A pattern rule is a precise description of how a pattern works — the recipe that generates every element. Rules can describe what happens between consecutive terms ("add 3 each time") or connect each term to its position ("the term is 2 times its position number"). Being able to state a clear rule is the difference between noticing a pattern and truly understanding it. Rules make patterns useful: they let you predict any term, check membership, and communicate the pattern to someone who has never seen it.
Give students patterns and ask them to write the rule in their own words. Compare student descriptions for the same pattern — are they equivalent? Introduce the distinction between "term-to-term" rules (what you do to get from one term to the next) and "position" rules (how to find any term from its position number). Use T-charts with position numbers and term values. Have students create patterns from given rules and trade with classmates.
So far you have been recognizing and extending patterns. Now you are going to focus on the most important part: stating the rule. The rule is the engine of a pattern — the precise recipe that tells someone everything they need to generate the entire sequence.
There are two kinds of rules, and both are useful. A term-to-term rule tells you how to get from one element to the next. For the pattern 4, 7, 10, 13, the term-to-term rule is "add 3 each time." This rule is easy to spot: just look at the differences between consecutive terms (7-4=3, 10-7=3, 13-10=3). A position rule tells you how to find any element from its position number. For the same pattern, the position rule is "the term equals 3 times the position plus 1" (position 1: 3x1+1=4; position 2: 3x2+1=7; position 3: 3x3+1=10).
Why have two kinds of rules? Because they have different strengths. The term-to-term rule is easy to discover — you look at the jumps between neighbors. But to find the 50th term, you would need to compute all 49 terms before it. The position rule is harder to find, but once you have it, you can jump straight to any term: the 50th term is 3(50)+1 = 151. No listing required.
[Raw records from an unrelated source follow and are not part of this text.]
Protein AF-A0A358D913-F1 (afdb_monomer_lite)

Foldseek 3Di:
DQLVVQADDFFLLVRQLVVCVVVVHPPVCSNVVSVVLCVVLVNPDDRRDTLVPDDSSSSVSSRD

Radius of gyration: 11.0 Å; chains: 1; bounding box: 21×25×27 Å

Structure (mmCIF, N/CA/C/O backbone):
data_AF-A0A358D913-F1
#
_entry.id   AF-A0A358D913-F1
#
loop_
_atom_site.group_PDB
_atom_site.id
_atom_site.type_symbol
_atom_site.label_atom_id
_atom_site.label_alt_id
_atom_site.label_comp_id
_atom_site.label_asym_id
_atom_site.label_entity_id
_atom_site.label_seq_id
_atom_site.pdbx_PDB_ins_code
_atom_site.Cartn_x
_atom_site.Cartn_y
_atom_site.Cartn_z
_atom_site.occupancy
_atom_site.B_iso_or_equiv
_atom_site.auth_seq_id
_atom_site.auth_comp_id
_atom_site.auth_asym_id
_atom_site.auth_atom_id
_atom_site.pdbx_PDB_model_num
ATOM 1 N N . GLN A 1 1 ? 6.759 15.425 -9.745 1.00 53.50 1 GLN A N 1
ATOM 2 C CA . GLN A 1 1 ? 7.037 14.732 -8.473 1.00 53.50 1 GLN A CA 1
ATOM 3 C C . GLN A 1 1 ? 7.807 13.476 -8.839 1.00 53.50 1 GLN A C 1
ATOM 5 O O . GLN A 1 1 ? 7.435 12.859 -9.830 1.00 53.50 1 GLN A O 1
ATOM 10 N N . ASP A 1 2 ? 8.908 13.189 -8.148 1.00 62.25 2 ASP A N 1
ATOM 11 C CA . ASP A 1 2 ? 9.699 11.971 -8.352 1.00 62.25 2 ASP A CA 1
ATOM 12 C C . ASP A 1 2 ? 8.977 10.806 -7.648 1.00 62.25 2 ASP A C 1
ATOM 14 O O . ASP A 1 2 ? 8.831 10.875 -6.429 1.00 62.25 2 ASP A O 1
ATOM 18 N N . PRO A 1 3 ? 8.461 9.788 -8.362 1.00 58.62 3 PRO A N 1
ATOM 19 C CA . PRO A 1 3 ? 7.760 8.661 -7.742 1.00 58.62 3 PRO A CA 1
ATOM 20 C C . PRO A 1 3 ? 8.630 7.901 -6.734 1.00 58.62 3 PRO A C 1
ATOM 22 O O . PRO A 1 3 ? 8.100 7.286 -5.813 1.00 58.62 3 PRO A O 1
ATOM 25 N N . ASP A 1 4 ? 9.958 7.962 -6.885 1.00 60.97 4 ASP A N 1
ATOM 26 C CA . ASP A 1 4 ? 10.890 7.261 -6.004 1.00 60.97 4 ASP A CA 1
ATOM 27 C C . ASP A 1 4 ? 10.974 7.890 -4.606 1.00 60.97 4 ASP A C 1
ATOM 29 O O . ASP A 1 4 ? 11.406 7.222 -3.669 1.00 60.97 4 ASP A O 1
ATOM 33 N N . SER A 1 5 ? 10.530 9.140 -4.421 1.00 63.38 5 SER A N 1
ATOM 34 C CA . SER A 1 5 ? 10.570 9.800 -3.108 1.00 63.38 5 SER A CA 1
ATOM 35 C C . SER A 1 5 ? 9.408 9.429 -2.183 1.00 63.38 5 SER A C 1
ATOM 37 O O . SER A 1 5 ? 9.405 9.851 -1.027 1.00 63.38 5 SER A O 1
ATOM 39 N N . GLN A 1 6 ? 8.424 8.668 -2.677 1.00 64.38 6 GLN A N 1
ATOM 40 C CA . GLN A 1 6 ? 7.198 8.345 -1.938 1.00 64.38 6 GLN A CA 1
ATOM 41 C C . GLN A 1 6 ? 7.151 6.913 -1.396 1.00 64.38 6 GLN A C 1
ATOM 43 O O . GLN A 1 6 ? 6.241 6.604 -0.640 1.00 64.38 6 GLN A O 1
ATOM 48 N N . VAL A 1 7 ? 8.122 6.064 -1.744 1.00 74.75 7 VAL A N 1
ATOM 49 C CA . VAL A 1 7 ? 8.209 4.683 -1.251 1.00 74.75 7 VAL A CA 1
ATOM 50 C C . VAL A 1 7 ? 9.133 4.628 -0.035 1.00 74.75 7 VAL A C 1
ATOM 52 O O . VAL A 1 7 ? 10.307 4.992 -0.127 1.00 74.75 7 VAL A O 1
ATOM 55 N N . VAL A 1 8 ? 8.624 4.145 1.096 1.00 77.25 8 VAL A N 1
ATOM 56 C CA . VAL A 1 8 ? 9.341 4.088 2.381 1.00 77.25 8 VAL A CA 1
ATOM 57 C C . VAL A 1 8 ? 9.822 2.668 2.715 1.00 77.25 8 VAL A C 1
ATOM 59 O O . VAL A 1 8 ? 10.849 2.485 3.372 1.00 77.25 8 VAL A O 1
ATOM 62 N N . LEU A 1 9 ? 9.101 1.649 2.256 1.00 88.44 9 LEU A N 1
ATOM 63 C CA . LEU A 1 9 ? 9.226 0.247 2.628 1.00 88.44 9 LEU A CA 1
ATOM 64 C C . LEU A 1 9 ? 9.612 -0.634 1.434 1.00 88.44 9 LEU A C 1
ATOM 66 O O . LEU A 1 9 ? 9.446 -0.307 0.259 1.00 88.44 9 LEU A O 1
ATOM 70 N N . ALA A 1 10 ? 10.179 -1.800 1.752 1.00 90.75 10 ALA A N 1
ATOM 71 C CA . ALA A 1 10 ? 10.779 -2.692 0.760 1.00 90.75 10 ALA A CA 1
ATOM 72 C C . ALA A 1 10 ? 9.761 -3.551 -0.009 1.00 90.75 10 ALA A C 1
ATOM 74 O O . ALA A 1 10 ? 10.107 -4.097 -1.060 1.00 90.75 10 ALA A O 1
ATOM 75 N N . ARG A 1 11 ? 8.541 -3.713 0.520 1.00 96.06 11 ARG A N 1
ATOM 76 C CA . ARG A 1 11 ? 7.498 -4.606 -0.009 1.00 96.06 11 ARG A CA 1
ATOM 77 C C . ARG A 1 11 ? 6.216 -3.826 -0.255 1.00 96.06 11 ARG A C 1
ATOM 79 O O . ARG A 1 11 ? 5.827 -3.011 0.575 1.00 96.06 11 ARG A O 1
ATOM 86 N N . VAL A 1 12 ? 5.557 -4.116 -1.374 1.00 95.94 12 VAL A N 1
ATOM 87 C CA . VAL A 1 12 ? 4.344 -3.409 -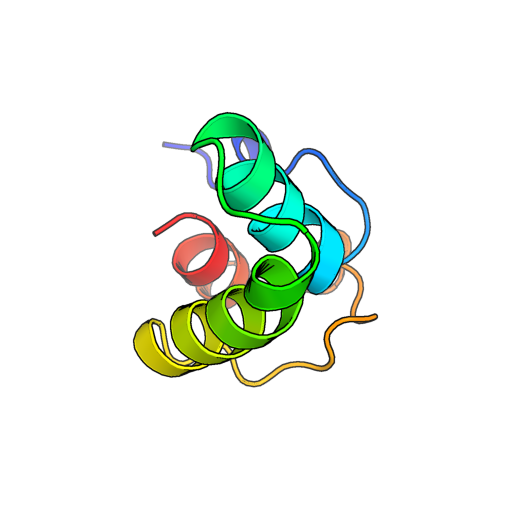1.817 1.00 95.94 12 VAL A CA 1
ATOM 88 C C . VAL A 1 12 ? 3.242 -3.447 -0.761 1.00 95.94 12 VAL A C 1
ATOM 90 O O . VAL A 1 12 ? 2.652 -2.417 -0.454 1.00 95.94 12 VAL A O 1
ATOM 93 N N . GLY A 1 13 ? 2.985 -4.615 -0.171 1.00 96.62 13 GLY A N 1
ATOM 94 C CA . GLY A 1 13 ? 1.955 -4.751 0.855 1.00 96.62 13 GLY A CA 1
ATOM 95 C C . GLY A 1 13 ? 2.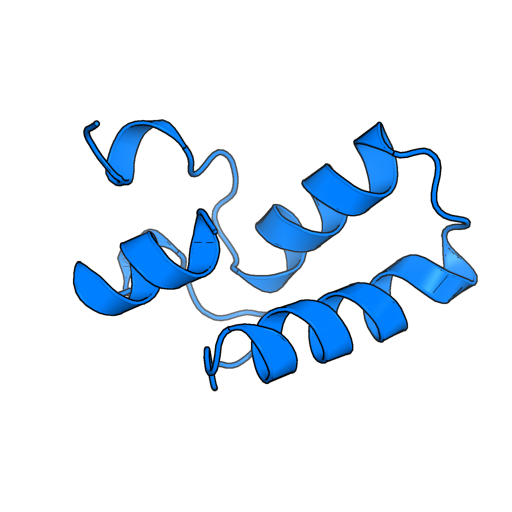255 -3.935 2.109 1.00 96.62 13 GLY A C 1
ATOM 96 O O . GLY A 1 13 ? 1.343 -3.328 2.663 1.00 96.62 13 GLY A O 1
ATOM 97 N N . ASP A 1 14 ? 3.523 -3.886 2.523 1.00 96.12 14 ASP A N 1
ATOM 98 C CA . ASP A 1 14 ? 3.936 -3.150 3.718 1.00 96.12 14 ASP A CA 1
ATOM 99 C C . ASP A 1 14 ? 3.823 -1.634 3.488 1.00 96.12 14 ASP A C 1
ATOM 101 O O . ASP A 1 14 ? 3.350 -0.922 4.369 1.00 96.12 14 ASP A O 1
ATOM 105 N N . GLU A 1 15 ? 4.172 -1.146 2.290 1.00 95.00 15 GLU A N 1
ATOM 106 C CA . GLU A 1 15 ? 4.016 0.265 1.897 1.00 95.00 15 GLU A CA 1
ATOM 107 C C . GLU A 1 15 ? 2.564 0.742 2.035 1.00 95.00 15 GLU A C 1
ATOM 109 O O . GLU A 1 15 ? 2.275 1.742 2.694 1.00 95.00 15 GLU A O 1
ATOM 114 N N . VAL A 1 16 ? 1.622 -0.007 1.458 1.00 95.88 16 VAL A N 1
ATOM 115 C CA . VAL A 1 16 ? 0.197 0.348 1.508 1.00 95.88 16 VAL A CA 1
ATOM 116 C C . VAL A 1 16 ? -0.360 0.175 2.927 1.00 95.88 16 VAL A C 1
ATOM 118 O O . VAL A 1 16 ? -1.182 0.976 3.383 1.00 95.88 16 VAL A O 1
ATOM 121 N N . ALA A 1 17 ? 0.108 -0.841 3.660 1.00 96.75 17 ALA A N 1
ATOM 122 C CA . ALA A 1 17 ? -0.267 -1.050 5.055 1.00 96.75 17 ALA A CA 1
ATOM 123 C C . ALA A 1 17 ? 0.176 0.123 5.939 1.00 96.75 17 ALA A C 1
ATOM 125 O O . ALA A 1 17 ? -0.602 0.561 6.783 1.00 96.75 17 ALA A O 1
ATOM 126 N N . PHE A 1 18 ? 1.362 0.687 5.701 1.00 94.62 18 PHE A N 1
ATOM 127 C CA . PHE A 1 18 ? 1.854 1.863 6.420 1.00 94.62 18 PHE A CA 1
ATOM 128 C C . PHE A 1 18 ? 0.932 3.077 6.243 1.00 94.62 18 PHE A C 1
ATOM 130 O O . PHE A 1 18 ? 0.613 3.770 7.211 1.00 94.62 18 PHE A O 1
ATOM 137 N N . GLY A 1 19 ? 0.417 3.301 5.030 1.00 93.19 19 GLY A N 1
ATOM 138 C CA . GLY A 1 19 ? -0.626 4.303 4.790 1.00 93.19 19 GLY A CA 1
ATOM 139 C C . GLY A 1 19 ? -1.895 4.043 5.614 1.00 93.19 19 GLY A C 1
ATOM 140 O O . GLY A 1 19 ? -2.426 4.960 6.241 1.00 93.19 19 GLY A O 1
ATOM 141 N N . CYS A 1 20 ? -2.350 2.789 5.684 1.00 95.06 20 CYS A N 1
ATOM 142 C CA . CYS A 1 20 ? -3.514 2.401 6.489 1.00 95.06 20 CYS A CA 1
ATOM 143 C C . CYS A 1 20 ? -3.292 2.616 7.998 1.00 95.06 20 CYS A C 1
ATOM 145 O O . CYS A 1 20 ? -4.195 3.098 8.685 1.00 95.06 20 CYS A O 1
ATOM 147 N N . GLU A 1 21 ? -2.102 2.295 8.515 1.00 95.88 21 GLU A N 1
ATOM 148 C CA . GLU A 1 21 ? -1.734 2.515 9.920 1.00 95.88 21 GLU A CA 1
ATOM 149 C C . GLU A 1 21 ? -1.756 4.005 10.276 1.00 95.88 21 GLU A C 1
ATOM 151 O O . GLU A 1 21 ? -2.347 4.392 11.286 1.00 95.88 21 GLU A O 1
ATOM 156 N N . ASN A 1 22 ? -1.200 4.857 9.408 1.00 94.69 22 ASN A N 1
ATOM 157 C CA . ASN A 1 22 ? -1.213 6.311 9.593 1.00 94.69 22 ASN A CA 1
ATOM 158 C C . ASN A 1 22 ? -2.632 6.902 9.580 1.00 94.69 22 ASN A C 1
ATOM 160 O O . ASN A 1 22 ? -2.884 7.925 10.216 1.00 94.69 22 ASN A O 1
ATOM 164 N N . LEU A 1 23 ? -3.569 6.251 8.885 1.00 95.31 23 LEU A N 1
ATOM 165 C CA . LEU A 1 23 ? -4.989 6.610 8.861 1.00 95.31 23 LEU A CA 1
ATOM 166 C C . LEU A 1 23 ? -5.789 6.023 10.039 1.00 95.31 23 LEU A C 1
ATOM 168 O O . LEU A 1 23 ? -6.989 6.278 10.142 1.00 95.31 23 LEU A O 1
ATOM 172 N N . GLY A 1 24 ? -5.154 5.248 10.925 1.00 97.19 24 GLY A N 1
ATOM 173 C CA . GLY A 1 24 ? -5.804 4.644 12.089 1.00 97.19 24 GLY A CA 1
ATOM 174 C C . GLY A 1 24 ? -6.756 3.495 11.747 1.00 97.19 24 GLY A C 1
ATOM 175 O O . GLY A 1 24 ? -7.698 3.239 12.497 1.00 97.19 24 GLY A O 1
ATOM 176 N N . VAL A 1 25 ? -6.545 2.811 10.618 1.00 97.62 25 VAL A N 1
ATOM 177 C CA . VAL A 1 25 ? -7.339 1.633 10.238 1.00 97.62 25 VAL A CA 1
ATOM 178 C C . VAL A 1 25 ? -7.111 0.499 11.255 1.00 97.62 25 VAL A C 1
ATOM 180 O O . VAL A 1 25 ? -5.956 0.218 11.589 1.00 97.62 25 VAL A O 1
ATOM 183 N N . PRO A 1 26 ? -8.168 -0.189 11.739 1.00 98.12 26 PRO A N 1
ATOM 184 C CA . PRO A 1 26 ? -8.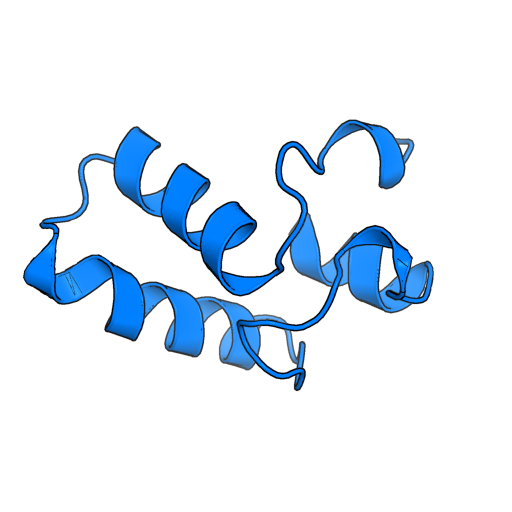020 -1.345 12.623 1.00 98.12 26 PRO A CA 1
ATOM 185 C C . PRO A 1 26 ? -7.158 -2.442 11.994 1.00 98.12 26 PRO A C 1
ATOM 187 O O . PRO A 1 26 ? -7.292 -2.749 10.808 1.00 98.12 26 PRO A O 1
ATOM 190 N N . ARG A 1 27 ? -6.280 -3.063 12.788 1.00 95.94 27 ARG A N 1
ATOM 191 C CA . ARG A 1 27 ? -5.263 -4.016 12.303 1.00 95.94 27 ARG A CA 1
ATOM 192 C C . ARG A 1 27 ? -5.868 -5.185 11.525 1.00 95.94 27 ARG A C 1
ATOM 194 O O . ARG A 1 27 ? -5.285 -5.650 10.548 1.00 95.94 27 ARG A O 1
ATOM 201 N N . GLU A 1 28 ? -7.020 -5.661 11.969 1.00 97.56 28 GLU A N 1
ATOM 202 C CA . GLU A 1 28 ? -7.790 -6.736 11.356 1.00 97.56 28 GLU A CA 1
ATOM 203 C C . GLU A 1 28 ? -8.333 -6.376 9.962 1.00 97.56 28 GLU A C 1
ATOM 205 O O . GLU A 1 28 ? -8.550 -7.272 9.149 1.00 97.56 28 GLU A O 1
ATOM 210 N N . GLU A 1 29 ? -8.490 -5.085 9.656 1.00 98.06 29 GLU A N 1
ATOM 211 C CA . GLU A 1 29 ? -8.986 -4.589 8.369 1.00 98.06 29 GLU A CA 1
ATOM 212 C C . GLU A 1 29 ? -7.864 -4.246 7.382 1.00 98.06 29 GLU A C 1
ATOM 214 O O . GLU A 1 29 ? -8.095 -4.278 6.171 1.00 98.06 29 GLU A O 1
ATOM 219 N N . ILE A 1 30 ? -6.654 -3.939 7.873 1.00 97.94 30 ILE A N 1
ATOM 220 C CA . ILE A 1 30 ? -5.545 -3.411 7.058 1.00 97.94 30 ILE A CA 1
ATOM 221 C C . ILE A 1 30 ? -5.309 -4.264 5.814 1.00 97.94 30 ILE A C 1
ATOM 223 O O . ILE A 1 30 ? -5.318 -3.745 4.704 1.00 97.94 30 ILE A O 1
ATOM 227 N N . TRP A 1 31 ? -5.151 -5.579 5.962 1.00 97.38 31 TRP A N 1
ATOM 228 C CA . TRP A 1 31 ? -4.815 -6.437 4.823 1.00 97.38 31 TRP A CA 1
ATOM 229 C C . TRP A 1 31 ? -5.946 -6.589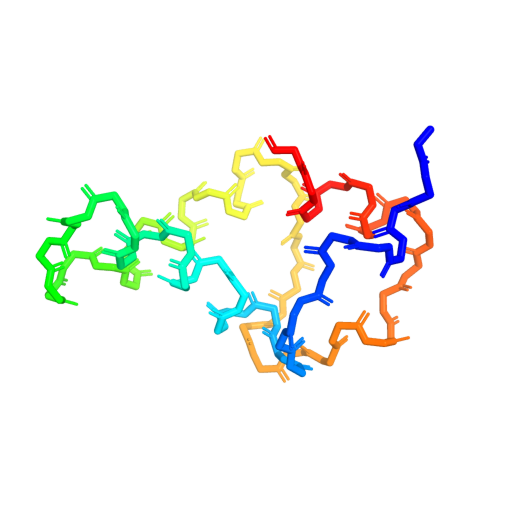 3.802 1.00 97.38 31 TRP A C 1
ATOM 231 O O . TRP A 1 31 ? -5.657 -6.837 2.632 1.00 97.38 31 TRP A O 1
ATOM 241 N N . SER A 1 32 ? -7.211 -6.428 4.212 1.00 97.69 32 SER A N 1
ATOM 242 C CA . SER A 1 32 ? -8.325 -6.339 3.256 1.00 97.69 32 SER A CA 1
ATOM 243 C C . SER A 1 32 ? -8.205 -5.053 2.450 1.00 97.69 32 SER A C 1
ATOM 245 O O . SER A 1 32 ? -8.161 -5.094 1.223 1.00 97.69 32 SER A O 1
ATOM 247 N N . ARG A 1 33 ? -8.024 -3.922 3.144 1.00 97.50 33 ARG A N 1
ATOM 248 C CA . ARG A 1 33 ? -7.914 -2.604 2.510 1.00 97.50 33 ARG A CA 1
ATOM 249 C C . ARG A 1 33 ? -6.684 -2.461 1.623 1.00 97.50 33 ARG A C 1
ATOM 251 O O . ARG A 1 33 ? -6.769 -1.815 0.590 1.00 97.50 33 ARG A O 1
ATOM 258 N N . VAL A 1 34 ? -5.565 -3.092 1.980 1.00 97.44 34 VAL A N 1
ATOM 259 C CA . VAL A 1 34 ? -4.361 -3.143 1.139 1.00 97.44 34 VAL A CA 1
ATOM 260 C C . VAL A 1 34 ? -4.673 -3.798 -0.205 1.00 97.44 34 VAL A C 1
ATOM 262 O O . VAL A 1 34 ? -4.313 -3.252 -1.242 1.00 97.44 34 VAL A O 1
ATOM 265 N N . ARG A 1 35 ? -5.362 -4.946 -0.202 1.00 96.75 35 ARG A N 1
ATOM 266 C CA . ARG A 1 35 ? -5.744 -5.633 -1.447 1.00 96.75 35 ARG A CA 1
ATOM 267 C C . ARG A 1 35 ? -6.709 -4.785 -2.266 1.00 96.75 35 ARG A C 1
ATOM 269 O O . ARG A 1 35 ? -6.461 -4.570 -3.444 1.00 96.75 35 ARG A O 1
ATOM 276 N N . GLU A 1 36 ? -7.737 -4.237 -1.622 1.00 97.00 36 GLU A N 1
ATOM 277 C CA . GLU A 1 36 ? -8.706 -3.354 -2.278 1.00 97.00 36 GLU A CA 1
ATOM 278 C C . GLU A 1 36 ? -8.029 -2.125 -2.903 1.00 97.00 36 GLU A C 1
ATOM 280 O O . GLU A 1 36 ? -8.320 -1.779 -4.043 1.00 97.00 36 GLU A O 1
ATOM 285 N N . ALA A 1 37 ? -7.089 -1.487 -2.202 1.00 96.06 37 ALA A N 1
ATOM 286 C CA . ALA A 1 37 ? -6.353 -0.334 -2.713 1.00 96.06 37 ALA A CA 1
ATOM 287 C C . ALA A 1 37 ? -5.507 -0.687 -3.945 1.00 96.06 37 ALA A C 1
ATOM 289 O O . ALA A 1 37 ? -5.549 0.034 -4.941 1.00 96.06 37 ALA A O 1
ATOM 290 N N . LEU A 1 38 ? -4.784 -1.812 -3.903 1.00 96.75 38 LEU A N 1
ATOM 291 C CA . LEU A 1 38 ? -3.989 -2.290 -5.038 1.00 96.75 38 LEU A CA 1
ATOM 292 C C . LEU A 1 38 ? -4.867 -2.617 -6.252 1.00 96.75 38 LEU A C 1
ATOM 294 O O . LEU A 1 38 ? -4.520 -2.238 -7.374 1.00 96.75 38 LEU A O 1
ATOM 298 N N . ASP A 1 39 ? -6.023 -3.243 -6.029 1.00 96.25 39 ASP A N 1
ATOM 299 C CA . ASP A 1 39 ? -7.000 -3.539 -7.079 1.00 96.25 39 ASP A CA 1
ATOM 300 C C . ASP A 1 39 ? -7.564 -2.248 -7.699 1.00 96.25 39 ASP A C 1
ATOM 302 O O . ASP A 1 39 ? -7.655 -2.135 -8.924 1.00 96.25 39 ASP A O 1
ATOM 306 N N . LEU A 1 40 ? -7.883 -1.239 -6.878 1.00 96.50 40 LEU A N 1
ATOM 307 C CA . LEU A 1 40 ? -8.421 0.052 -7.329 1.00 96.50 40 LEU A CA 1
ATOM 308 C C . LEU A 1 40 ? -7.459 0.813 -8.248 1.00 96.50 40 LEU A C 1
ATOM 310 O O . LEU A 1 40 ? -7.901 1.438 -9.214 1.00 96.50 40 LEU A O 1
ATOM 314 N N . VAL A 1 41 ? -6.153 0.751 -7.976 1.00 94.69 41 VAL A N 1
ATOM 315 C CA . VAL A 1 41 ? -5.127 1.387 -8.822 1.00 94.69 41 VAL A CA 1
ATOM 316 C C . VAL A 1 41 ? -4.630 0.472 -9.947 1.00 94.69 41 VAL A C 1
ATOM 318 O O . VAL A 1 41 ? -3.795 0.887 -10.754 1.00 94.69 41 VAL A O 1
ATOM 321 N N . GLY A 1 42 ? -5.136 -0.764 -10.035 1.00 95.75 42 GLY A N 1
ATOM 322 C CA . GLY A 1 42 ? -4.736 -1.749 -11.041 1.00 95.75 42 GLY A CA 1
ATOM 323 C C . GLY A 1 42 ? -3.277 -2.196 -10.903 1.00 95.75 42 GLY A C 1
ATOM 324 O O . GLY A 1 42 ? -2.584 -2.391 -11.909 1.00 95.75 42 GLY A O 1
ATOM 325 N N . LEU A 1 43 ? -2.778 -2.299 -9.669 1.00 96.44 43 LEU A N 1
ATOM 326 C CA . LEU A 1 43 ? -1.438 -2.788 -9.358 1.00 96.44 43 LEU A CA 1
ATOM 327 C C . LEU A 1 43 ? -1.493 -4.269 -8.956 1.00 96.44 43 LEU A C 1
ATOM 329 O O . LEU A 1 43 ? -1.424 -4.623 -7.784 1.00 96.44 43 LEU A O 1
ATOM 333 N N . ASP A 1 44 ? -1.584 -5.130 -9.969 1.00 94.31 44 ASP A N 1
ATOM 334 C CA . ASP A 1 44 ? -1.612 -6.588 -9.814 1.00 94.31 44 ASP A CA 1
ATOM 335 C C . ASP A 1 44 ? -0.194 -7.152 -9.615 1.00 94.31 44 ASP A C 1
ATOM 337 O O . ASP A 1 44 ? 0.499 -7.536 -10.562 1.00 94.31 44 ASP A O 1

A good rule passes three tests. First, it generates every element of the pattern correctly. Second, it is specific enough that someone who has never seen the pattern can recreate it. Third, it does not include unnecessary details. "Start at 4, add 3 each time" passes all three. "The numbers go up" fails the second test — it is too vague. "4, 7, 10, 13, 16, 19, 22" fails the third — it is a list, not a rule. The habit of writing clear, precise rules is the beginning of thinking like a mathematician.